The Disappearing Uncle
When Uncle Roman dropped us off, he said he'll just park his jeep and follow inside the house. He never did. I guess it's a cultural thing not to underscore an obvious favor. Auntie Penny, Gawani's mother, did not seem too surprised. I guess the "thank you" need not be said...it was already understood.

Crashing Besao
We crashed in Besao and treated to a wonderful dinner and breakfast by Tita Penny (Thank you, Tita!). Paul and I were off on the morning bus to Sagada where he had to catch his 9am class.

Ending Thoughts
This trip is meaningful to me at many levels.
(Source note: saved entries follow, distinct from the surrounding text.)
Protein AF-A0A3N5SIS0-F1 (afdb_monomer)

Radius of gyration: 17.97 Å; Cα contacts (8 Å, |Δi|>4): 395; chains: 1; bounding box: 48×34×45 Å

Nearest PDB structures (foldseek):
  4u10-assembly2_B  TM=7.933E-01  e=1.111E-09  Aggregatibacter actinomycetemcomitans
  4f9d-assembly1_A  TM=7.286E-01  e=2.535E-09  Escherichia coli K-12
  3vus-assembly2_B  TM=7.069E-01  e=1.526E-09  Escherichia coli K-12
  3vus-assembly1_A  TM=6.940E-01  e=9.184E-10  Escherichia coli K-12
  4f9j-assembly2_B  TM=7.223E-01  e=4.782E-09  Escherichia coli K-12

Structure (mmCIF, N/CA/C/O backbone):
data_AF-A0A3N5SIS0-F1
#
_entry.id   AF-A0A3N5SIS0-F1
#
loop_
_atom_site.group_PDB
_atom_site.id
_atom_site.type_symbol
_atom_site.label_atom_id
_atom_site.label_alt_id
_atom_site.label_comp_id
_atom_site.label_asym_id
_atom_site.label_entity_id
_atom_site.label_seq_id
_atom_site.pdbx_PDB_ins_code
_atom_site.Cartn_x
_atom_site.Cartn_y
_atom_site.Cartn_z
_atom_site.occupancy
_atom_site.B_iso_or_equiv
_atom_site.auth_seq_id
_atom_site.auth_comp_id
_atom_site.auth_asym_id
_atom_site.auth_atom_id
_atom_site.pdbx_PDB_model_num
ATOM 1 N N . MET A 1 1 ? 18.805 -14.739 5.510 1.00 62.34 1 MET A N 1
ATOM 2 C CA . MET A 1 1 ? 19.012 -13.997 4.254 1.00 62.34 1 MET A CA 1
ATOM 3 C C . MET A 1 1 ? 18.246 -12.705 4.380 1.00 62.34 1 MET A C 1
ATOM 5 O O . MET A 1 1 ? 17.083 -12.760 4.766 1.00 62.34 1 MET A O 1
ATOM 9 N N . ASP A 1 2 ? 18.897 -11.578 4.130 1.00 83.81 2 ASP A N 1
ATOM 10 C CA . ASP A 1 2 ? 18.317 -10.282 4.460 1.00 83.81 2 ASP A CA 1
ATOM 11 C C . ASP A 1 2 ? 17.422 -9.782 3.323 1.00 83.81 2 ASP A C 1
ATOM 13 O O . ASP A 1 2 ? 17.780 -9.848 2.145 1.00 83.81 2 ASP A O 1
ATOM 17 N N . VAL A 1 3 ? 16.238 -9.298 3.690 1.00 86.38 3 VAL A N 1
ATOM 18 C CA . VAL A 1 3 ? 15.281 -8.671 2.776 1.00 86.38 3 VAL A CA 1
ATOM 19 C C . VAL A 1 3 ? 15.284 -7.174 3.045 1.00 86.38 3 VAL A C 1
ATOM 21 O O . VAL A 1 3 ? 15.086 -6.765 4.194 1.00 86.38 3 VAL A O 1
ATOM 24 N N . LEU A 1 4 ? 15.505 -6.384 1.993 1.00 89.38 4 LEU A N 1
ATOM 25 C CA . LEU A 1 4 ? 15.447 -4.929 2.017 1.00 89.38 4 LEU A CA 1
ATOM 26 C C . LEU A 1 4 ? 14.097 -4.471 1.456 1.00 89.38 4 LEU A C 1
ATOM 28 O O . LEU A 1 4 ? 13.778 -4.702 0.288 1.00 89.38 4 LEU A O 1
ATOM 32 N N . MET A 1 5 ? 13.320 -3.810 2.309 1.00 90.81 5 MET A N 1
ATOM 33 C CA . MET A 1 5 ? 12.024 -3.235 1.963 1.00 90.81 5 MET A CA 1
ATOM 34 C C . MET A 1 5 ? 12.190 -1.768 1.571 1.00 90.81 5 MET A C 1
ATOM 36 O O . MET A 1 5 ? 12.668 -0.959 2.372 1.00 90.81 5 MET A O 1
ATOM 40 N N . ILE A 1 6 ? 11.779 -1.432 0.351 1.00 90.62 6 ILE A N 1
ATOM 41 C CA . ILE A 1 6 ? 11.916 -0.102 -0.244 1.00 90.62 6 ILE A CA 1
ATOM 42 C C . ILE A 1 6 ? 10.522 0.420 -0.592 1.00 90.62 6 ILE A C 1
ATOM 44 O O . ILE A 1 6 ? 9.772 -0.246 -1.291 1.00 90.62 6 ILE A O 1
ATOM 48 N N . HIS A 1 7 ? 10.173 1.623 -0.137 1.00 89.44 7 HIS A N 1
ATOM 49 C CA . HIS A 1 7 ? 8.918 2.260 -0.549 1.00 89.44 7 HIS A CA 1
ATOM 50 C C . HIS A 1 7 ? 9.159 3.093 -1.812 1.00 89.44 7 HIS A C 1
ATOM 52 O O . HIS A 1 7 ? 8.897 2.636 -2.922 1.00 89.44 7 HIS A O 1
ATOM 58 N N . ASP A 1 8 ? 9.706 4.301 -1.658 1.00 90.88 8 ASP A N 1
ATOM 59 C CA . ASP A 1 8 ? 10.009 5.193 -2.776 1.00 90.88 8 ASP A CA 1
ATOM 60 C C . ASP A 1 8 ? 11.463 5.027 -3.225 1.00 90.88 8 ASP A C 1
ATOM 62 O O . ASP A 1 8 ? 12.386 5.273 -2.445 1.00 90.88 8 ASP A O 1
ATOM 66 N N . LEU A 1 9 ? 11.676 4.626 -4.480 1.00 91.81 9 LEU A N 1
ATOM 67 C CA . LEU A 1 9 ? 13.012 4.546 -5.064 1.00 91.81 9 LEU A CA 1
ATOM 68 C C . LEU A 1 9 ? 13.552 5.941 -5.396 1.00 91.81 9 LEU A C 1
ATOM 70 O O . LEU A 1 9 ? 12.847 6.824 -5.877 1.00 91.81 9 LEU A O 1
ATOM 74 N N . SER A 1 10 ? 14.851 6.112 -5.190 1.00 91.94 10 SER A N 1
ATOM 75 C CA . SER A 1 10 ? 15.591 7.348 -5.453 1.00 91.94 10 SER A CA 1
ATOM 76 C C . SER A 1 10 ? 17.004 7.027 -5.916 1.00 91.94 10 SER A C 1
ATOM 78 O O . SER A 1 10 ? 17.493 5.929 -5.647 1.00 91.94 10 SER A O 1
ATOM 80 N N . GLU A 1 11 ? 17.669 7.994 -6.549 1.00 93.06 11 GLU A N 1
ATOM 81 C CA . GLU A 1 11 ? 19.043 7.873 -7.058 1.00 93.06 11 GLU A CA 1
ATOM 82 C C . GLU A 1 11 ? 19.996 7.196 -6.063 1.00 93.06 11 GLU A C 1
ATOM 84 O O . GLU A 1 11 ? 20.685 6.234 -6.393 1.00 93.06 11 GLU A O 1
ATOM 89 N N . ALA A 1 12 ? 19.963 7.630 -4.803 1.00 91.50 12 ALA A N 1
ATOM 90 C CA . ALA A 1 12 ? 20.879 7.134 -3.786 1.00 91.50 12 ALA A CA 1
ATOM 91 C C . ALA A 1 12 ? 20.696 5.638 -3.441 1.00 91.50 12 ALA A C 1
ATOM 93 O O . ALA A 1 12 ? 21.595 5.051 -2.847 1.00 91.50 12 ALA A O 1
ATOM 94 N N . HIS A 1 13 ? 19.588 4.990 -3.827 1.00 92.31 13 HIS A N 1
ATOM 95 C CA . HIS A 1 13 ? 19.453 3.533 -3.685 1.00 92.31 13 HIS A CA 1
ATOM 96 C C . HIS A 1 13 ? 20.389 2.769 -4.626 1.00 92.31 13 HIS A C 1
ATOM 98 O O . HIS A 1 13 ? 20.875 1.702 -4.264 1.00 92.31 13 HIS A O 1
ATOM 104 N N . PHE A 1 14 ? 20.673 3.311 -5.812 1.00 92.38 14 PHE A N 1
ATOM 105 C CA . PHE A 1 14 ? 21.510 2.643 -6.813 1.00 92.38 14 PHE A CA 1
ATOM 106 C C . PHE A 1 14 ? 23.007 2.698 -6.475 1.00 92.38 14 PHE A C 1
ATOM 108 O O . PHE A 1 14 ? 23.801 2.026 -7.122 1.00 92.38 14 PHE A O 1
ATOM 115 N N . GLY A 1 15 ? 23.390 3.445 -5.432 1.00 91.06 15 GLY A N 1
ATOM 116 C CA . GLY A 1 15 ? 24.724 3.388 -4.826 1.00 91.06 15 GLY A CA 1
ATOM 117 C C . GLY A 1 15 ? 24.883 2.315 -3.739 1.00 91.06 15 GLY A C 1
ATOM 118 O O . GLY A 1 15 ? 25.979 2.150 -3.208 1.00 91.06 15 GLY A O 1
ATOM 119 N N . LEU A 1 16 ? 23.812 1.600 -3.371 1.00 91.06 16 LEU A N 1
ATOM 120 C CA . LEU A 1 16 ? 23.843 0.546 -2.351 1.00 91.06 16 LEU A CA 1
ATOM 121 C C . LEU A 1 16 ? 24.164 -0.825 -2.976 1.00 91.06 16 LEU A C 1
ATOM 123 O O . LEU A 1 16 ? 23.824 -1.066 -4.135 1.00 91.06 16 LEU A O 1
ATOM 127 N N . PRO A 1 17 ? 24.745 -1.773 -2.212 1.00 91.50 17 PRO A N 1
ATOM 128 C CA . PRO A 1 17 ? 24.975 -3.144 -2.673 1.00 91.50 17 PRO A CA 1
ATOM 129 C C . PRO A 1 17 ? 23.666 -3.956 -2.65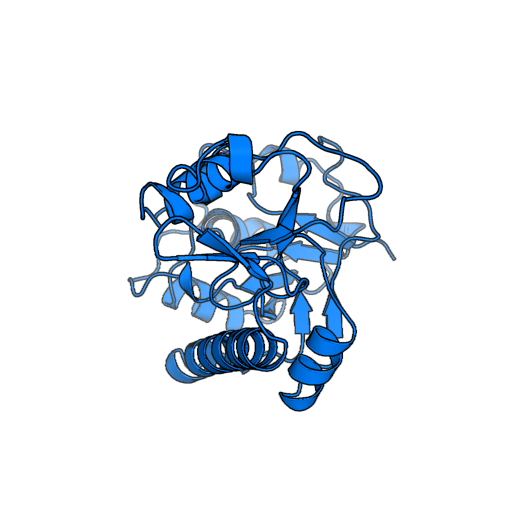0 1.00 91.50 17 PRO A C 1
ATOM 131 O O . PRO A 1 17 ? 23.472 -4.842 -1.814 1.00 91.50 17 PRO A O 1
ATOM 134 N N . LEU A 1 18 ? 22.721 -3.594 -3.525 1.00 92.38 18 LEU A N 1
ATOM 135 C CA . LEU A 1 18 ? 21.364 -4.156 -3.562 1.00 92.38 18 LEU A CA 1
ATOM 136 C C . LEU A 1 18 ? 21.355 -5.665 -3.846 1.00 92.38 18 LEU A C 1
ATOM 138 O O . LEU A 1 18 ? 20.516 -6.384 -3.311 1.00 92.38 18 LEU A O 1
ATOM 142 N N . ASP A 1 19 ? 22.342 -6.150 -4.600 1.00 92.38 19 ASP A N 1
ATOM 143 C CA . ASP A 1 19 ? 22.567 -7.559 -4.936 1.00 92.38 19 ASP A CA 1
ATOM 144 C C . ASP A 1 19 ? 22.740 -8.473 -3.707 1.00 92.38 19 ASP A C 1
ATOM 146 O O . ASP A 1 19 ? 22.513 -9.687 -3.775 1.00 92.38 19 ASP A O 1
ATOM 150 N N . ARG A 1 20 ? 23.081 -7.912 -2.543 1.00 91.44 20 ARG A N 1
ATOM 151 C CA . ARG A 1 20 ? 23.181 -8.649 -1.274 1.00 91.44 20 ARG A CA 1
ATOM 152 C C . ARG A 1 20 ? 21.828 -9.000 -0.659 1.00 91.44 20 ARG A C 1
ATOM 154 O O . ARG A 1 20 ? 21.780 -9.893 0.185 1.00 91.44 20 ARG A O 1
ATOM 161 N N . TYR A 1 21 ? 20.743 -8.379 -1.116 1.00 91.25 21 TYR A N 1
ATOM 162 C CA . TYR A 1 21 ? 19.421 -8.489 -0.504 1.00 91.25 21 TYR A CA 1
ATOM 163 C C . TYR A 1 21 ? 18.397 -9.178 -1.415 1.00 91.25 21 TYR A C 1
ATOM 165 O O . TYR A 1 21 ? 18.561 -9.281 -2.632 1.00 91.25 21 TYR A O 1
ATOM 173 N N . GLY A 1 22 ? 17.329 -9.706 -0.819 1.00 92.12 22 GLY A N 1
ATOM 174 C CA . GLY A 1 22 ? 16.051 -9.829 -1.524 1.00 92.12 22 GLY A CA 1
ATOM 175 C C . GLY A 1 22 ? 15.358 -8.468 -1.512 1.00 92.12 22 GLY A C 1
ATOM 176 O O . GLY A 1 22 ? 15.348 -7.821 -0.466 1.00 92.12 22 GLY A O 1
ATOM 177 N N . LEU A 1 23 ? 14.812 -8.021 -2.643 1.00 95.12 23 LEU A N 1
ATOM 178 C CA . LEU A 1 23 ? 14.172 -6.706 -2.734 1.00 95.12 23 LEU A CA 1
ATOM 179 C C . LEU A 1 23 ? 12.652 -6.847 -2.731 1.00 95.12 23 LEU A C 1
ATOM 181 O O . LEU A 1 23 ? 12.076 -7.550 -3.567 1.00 95.12 23 LEU A O 1
ATOM 185 N N . THR A 1 24 ? 12.022 -6.150 -1.792 1.00 95.75 24 THR A N 1
ATOM 186 C CA . THR A 1 24 ? 10.567 -6.022 -1.688 1.00 95.75 24 THR A CA 1
ATOM 187 C C . THR A 1 24 ? 10.176 -4.557 -1.782 1.00 95.75 24 THR A C 1
ATOM 189 O O . THR A 1 24 ? 10.834 -3.711 -1.170 1.00 95.75 24 THR A O 1
ATOM 192 N N . PHE A 1 25 ? 9.106 -4.271 -2.512 1.00 96.44 25 PHE A N 1
ATOM 193 C CA . PHE A 1 25 ? 8.603 -2.925 -2.731 1.00 96.44 25 PHE A CA 1
ATOM 194 C C . PHE A 1 25 ? 7.154 -2.829 -2.283 1.00 96.44 25 PHE A C 1
ATOM 196 O O . PHE A 1 25 ? 6.317 -3.552 -2.813 1.00 96.44 25 PHE A O 1
ATOM 203 N N . ASP A 1 26 ? 6.864 -1.946 -1.334 1.00 95.25 26 ASP A N 1
ATOM 204 C CA . ASP A 1 26 ? 5.524 -1.820 -0.753 1.00 95.25 26 ASP A CA 1
ATOM 205 C C . ASP A 1 26 ? 4.752 -0.655 -1.388 1.00 95.25 26 ASP A C 1
ATOM 207 O O . ASP A 1 26 ? 5.319 0.200 -2.067 1.00 95.25 26 ASP A O 1
ATOM 211 N N . ASP A 1 27 ? 3.443 -0.613 -1.157 1.00 95.81 27 ASP A N 1
ATOM 212 C CA . ASP A 1 27 ? 2.490 0.427 -1.575 1.00 95.81 27 ASP A CA 1
ATOM 213 C C . ASP A 1 27 ? 2.152 0.508 -3.073 1.00 95.81 27 ASP A C 1
ATOM 215 O O . ASP A 1 27 ? 1.030 0.886 -3.415 1.00 95.81 27 ASP A O 1
ATOM 219 N N . GLY A 1 28 ? 3.067 0.135 -3.969 1.00 97.31 28 GLY A N 1
ATOM 220 C CA . GLY A 1 28 ? 2.871 0.232 -5.417 1.00 97.31 28 GLY A CA 1
ATOM 221 C C . GLY A 1 28 ? 3.135 1.635 -5.982 1.00 97.31 28 GLY A C 1
ATOM 222 O O . GLY A 1 28 ? 2.347 2.160 -6.773 1.00 97.31 28 GLY A O 1
ATOM 223 N N . LEU A 1 29 ? 4.236 2.266 -5.567 1.00 97.19 29 LEU A N 1
ATOM 224 C CA . LEU A 1 29 ? 4.616 3.617 -5.995 1.00 97.19 29 LEU A CA 1
ATOM 225 C C . LEU A 1 29 ? 5.149 3.658 -7.433 1.00 97.19 29 LEU A C 1
ATOM 227 O O . LEU A 1 29 ? 5.844 2.754 -7.884 1.00 97.19 29 LEU A O 1
ATOM 231 N N . TYR A 1 30 ? 4.891 4.756 -8.146 1.00 97.81 30 TYR A N 1
ATOM 232 C CA . TYR A 1 30 ? 5.325 4.952 -9.533 1.00 97.81 30 TYR A CA 1
ATOM 233 C C . TYR A 1 30 ? 6.843 4.839 -9.713 1.00 97.81 30 TYR A C 1
ATOM 235 O O . TYR A 1 30 ? 7.299 4.302 -10.720 1.00 97.81 30 TYR A O 1
ATOM 243 N N . SER A 1 31 ? 7.637 5.290 -8.736 1.00 97.12 31 SER A N 1
ATOM 244 C CA . SER A 1 31 ? 9.100 5.186 -8.793 1.00 97.12 31 SER A CA 1
ATOM 245 C C . SER A 1 31 ? 9.577 3.740 -8.971 1.00 97.12 31 SER A C 1
ATOM 247 O O . SER A 1 31 ? 10.568 3.495 -9.654 1.00 97.12 31 SER A O 1
ATOM 249 N N . GLN A 1 32 ? 8.832 2.769 -8.443 1.00 97.25 32 GLN A N 1
ATOM 250 C CA . GLN A 1 32 ? 9.118 1.339 -8.550 1.00 97.25 32 GLN A CA 1
ATOM 251 C C . GLN A 1 32 ? 9.035 0.844 -10.000 1.00 97.25 32 GLN A C 1
ATOM 253 O O . GLN A 1 32 ? 9.952 0.178 -10.483 1.00 97.25 32 GLN A O 1
ATOM 258 N N . TYR A 1 33 ? 7.980 1.231 -10.719 1.00 98.44 33 TYR A N 1
ATOM 259 C CA . TYR A 1 33 ? 7.847 0.968 -12.153 1.00 98.44 33 TYR A CA 1
ATOM 260 C C . TYR A 1 33 ? 8.842 1.790 -12.976 1.00 98.44 33 TYR A C 1
ATOM 262 O O . TYR A 1 33 ? 9.514 1.248 -13.857 1.00 98.44 33 TYR A O 1
ATOM 270 N N . TYR A 1 34 ? 8.972 3.084 -12.673 1.00 98.44 34 TYR A N 1
ATOM 271 C CA . TYR A 1 34 ? 9.832 3.995 -13.418 1.00 98.44 34 TYR A CA 1
ATOM 272 C C . TYR A 1 34 ? 11.277 3.488 -13.450 1.00 98.44 34 TYR A C 1
ATOM 274 O O . TYR A 1 34 ? 11.867 3.383 -14.523 1.00 98.44 34 TYR A O 1
ATOM 282 N N . TYR A 1 35 ? 11.822 3.082 -12.301 1.00 98.00 35 TYR A N 1
ATOM 283 C CA . TYR A 1 35 ? 13.199 2.601 -12.196 1.00 98.00 35 TYR A CA 1
ATOM 284 C C . TYR A 1 35 ? 13.386 1.097 -12.435 1.00 98.00 35 TYR A C 1
ATOM 286 O O . TYR A 1 35 ? 14.522 0.618 -12.380 1.00 98.00 35 TYR A O 1
ATOM 294 N N . TYR A 1 36 ? 12.334 0.339 -12.761 1.00 98.12 36 TYR A N 1
ATOM 295 C CA . TYR A 1 36 ? 12.464 -1.085 -13.092 1.00 98.12 36 TYR A CA 1
ATOM 296 C C . TYR A 1 36 ? 13.583 -1.398 -14.114 1.00 98.12 36 TYR A C 1
ATOM 298 O O . TYR A 1 36 ? 14.311 -2.370 -13.894 1.00 98.12 36 TYR A O 1
ATOM 306 N N . PRO A 1 37 ? 13.821 -0.599 -15.182 1.00 97.69 37 PRO A N 1
ATOM 307 C CA . PRO A 1 37 ? 14.918 -0.859 -16.117 1.00 97.69 37 PRO A CA 1
ATOM 308 C C . PRO A 1 37 ? 16.308 -0.964 -15.475 1.00 97.69 37 PRO A C 1
ATOM 310 O O . PRO A 1 37 ? 17.149 -1.685 -16.010 1.00 97.69 37 PRO A O 1
ATOM 313 N N . LEU A 1 38 ? 16.540 -0.287 -14.344 1.00 96.75 38 LEU A N 1
ATOM 314 C CA . LEU A 1 38 ? 17.793 -0.342 -13.581 1.00 96.75 38 LEU A CA 1
ATOM 315 C C . LEU A 1 38 ? 17.869 -1.565 -12.654 1.00 96.75 38 LEU A C 1
ATOM 317 O O . LEU A 1 38 ? 18.955 -1.979 -12.261 1.00 96.75 38 LEU A O 1
ATOM 321 N N . LEU A 1 39 ? 16.723 -2.162 -12.318 1.00 96.50 39 LEU A N 1
ATOM 322 C CA . LEU A 1 39 ? 16.607 -3.300 -11.403 1.00 96.50 39 LEU A CA 1
ATOM 323 C C . LEU A 1 39 ? 16.411 -4.640 -12.121 1.00 96.50 39 LEU A C 1
ATOM 325 O O . LEU A 1 39 ? 16.588 -5.690 -11.511 1.00 96.50 39 LEU A O 1
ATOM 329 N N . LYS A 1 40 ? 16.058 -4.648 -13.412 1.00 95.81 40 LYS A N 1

It was my first time to venture into the inner villages of Besao, my first time to hike and enjoy the company of Paul, Gawani and Adamey, be graciously hosted by complete strangers (Doman and Uncle Roman), and lastly, I developed a sense of appreciation to Besao's natural beauty. This time, I wasn't just passing through, as I often did in the past. I experienced Besao as I walked around its loop (or at least until Panabungan) in an inviting way that begs for more visits. With Panabungan - Kin-iway still undone, that's one more reason to come back.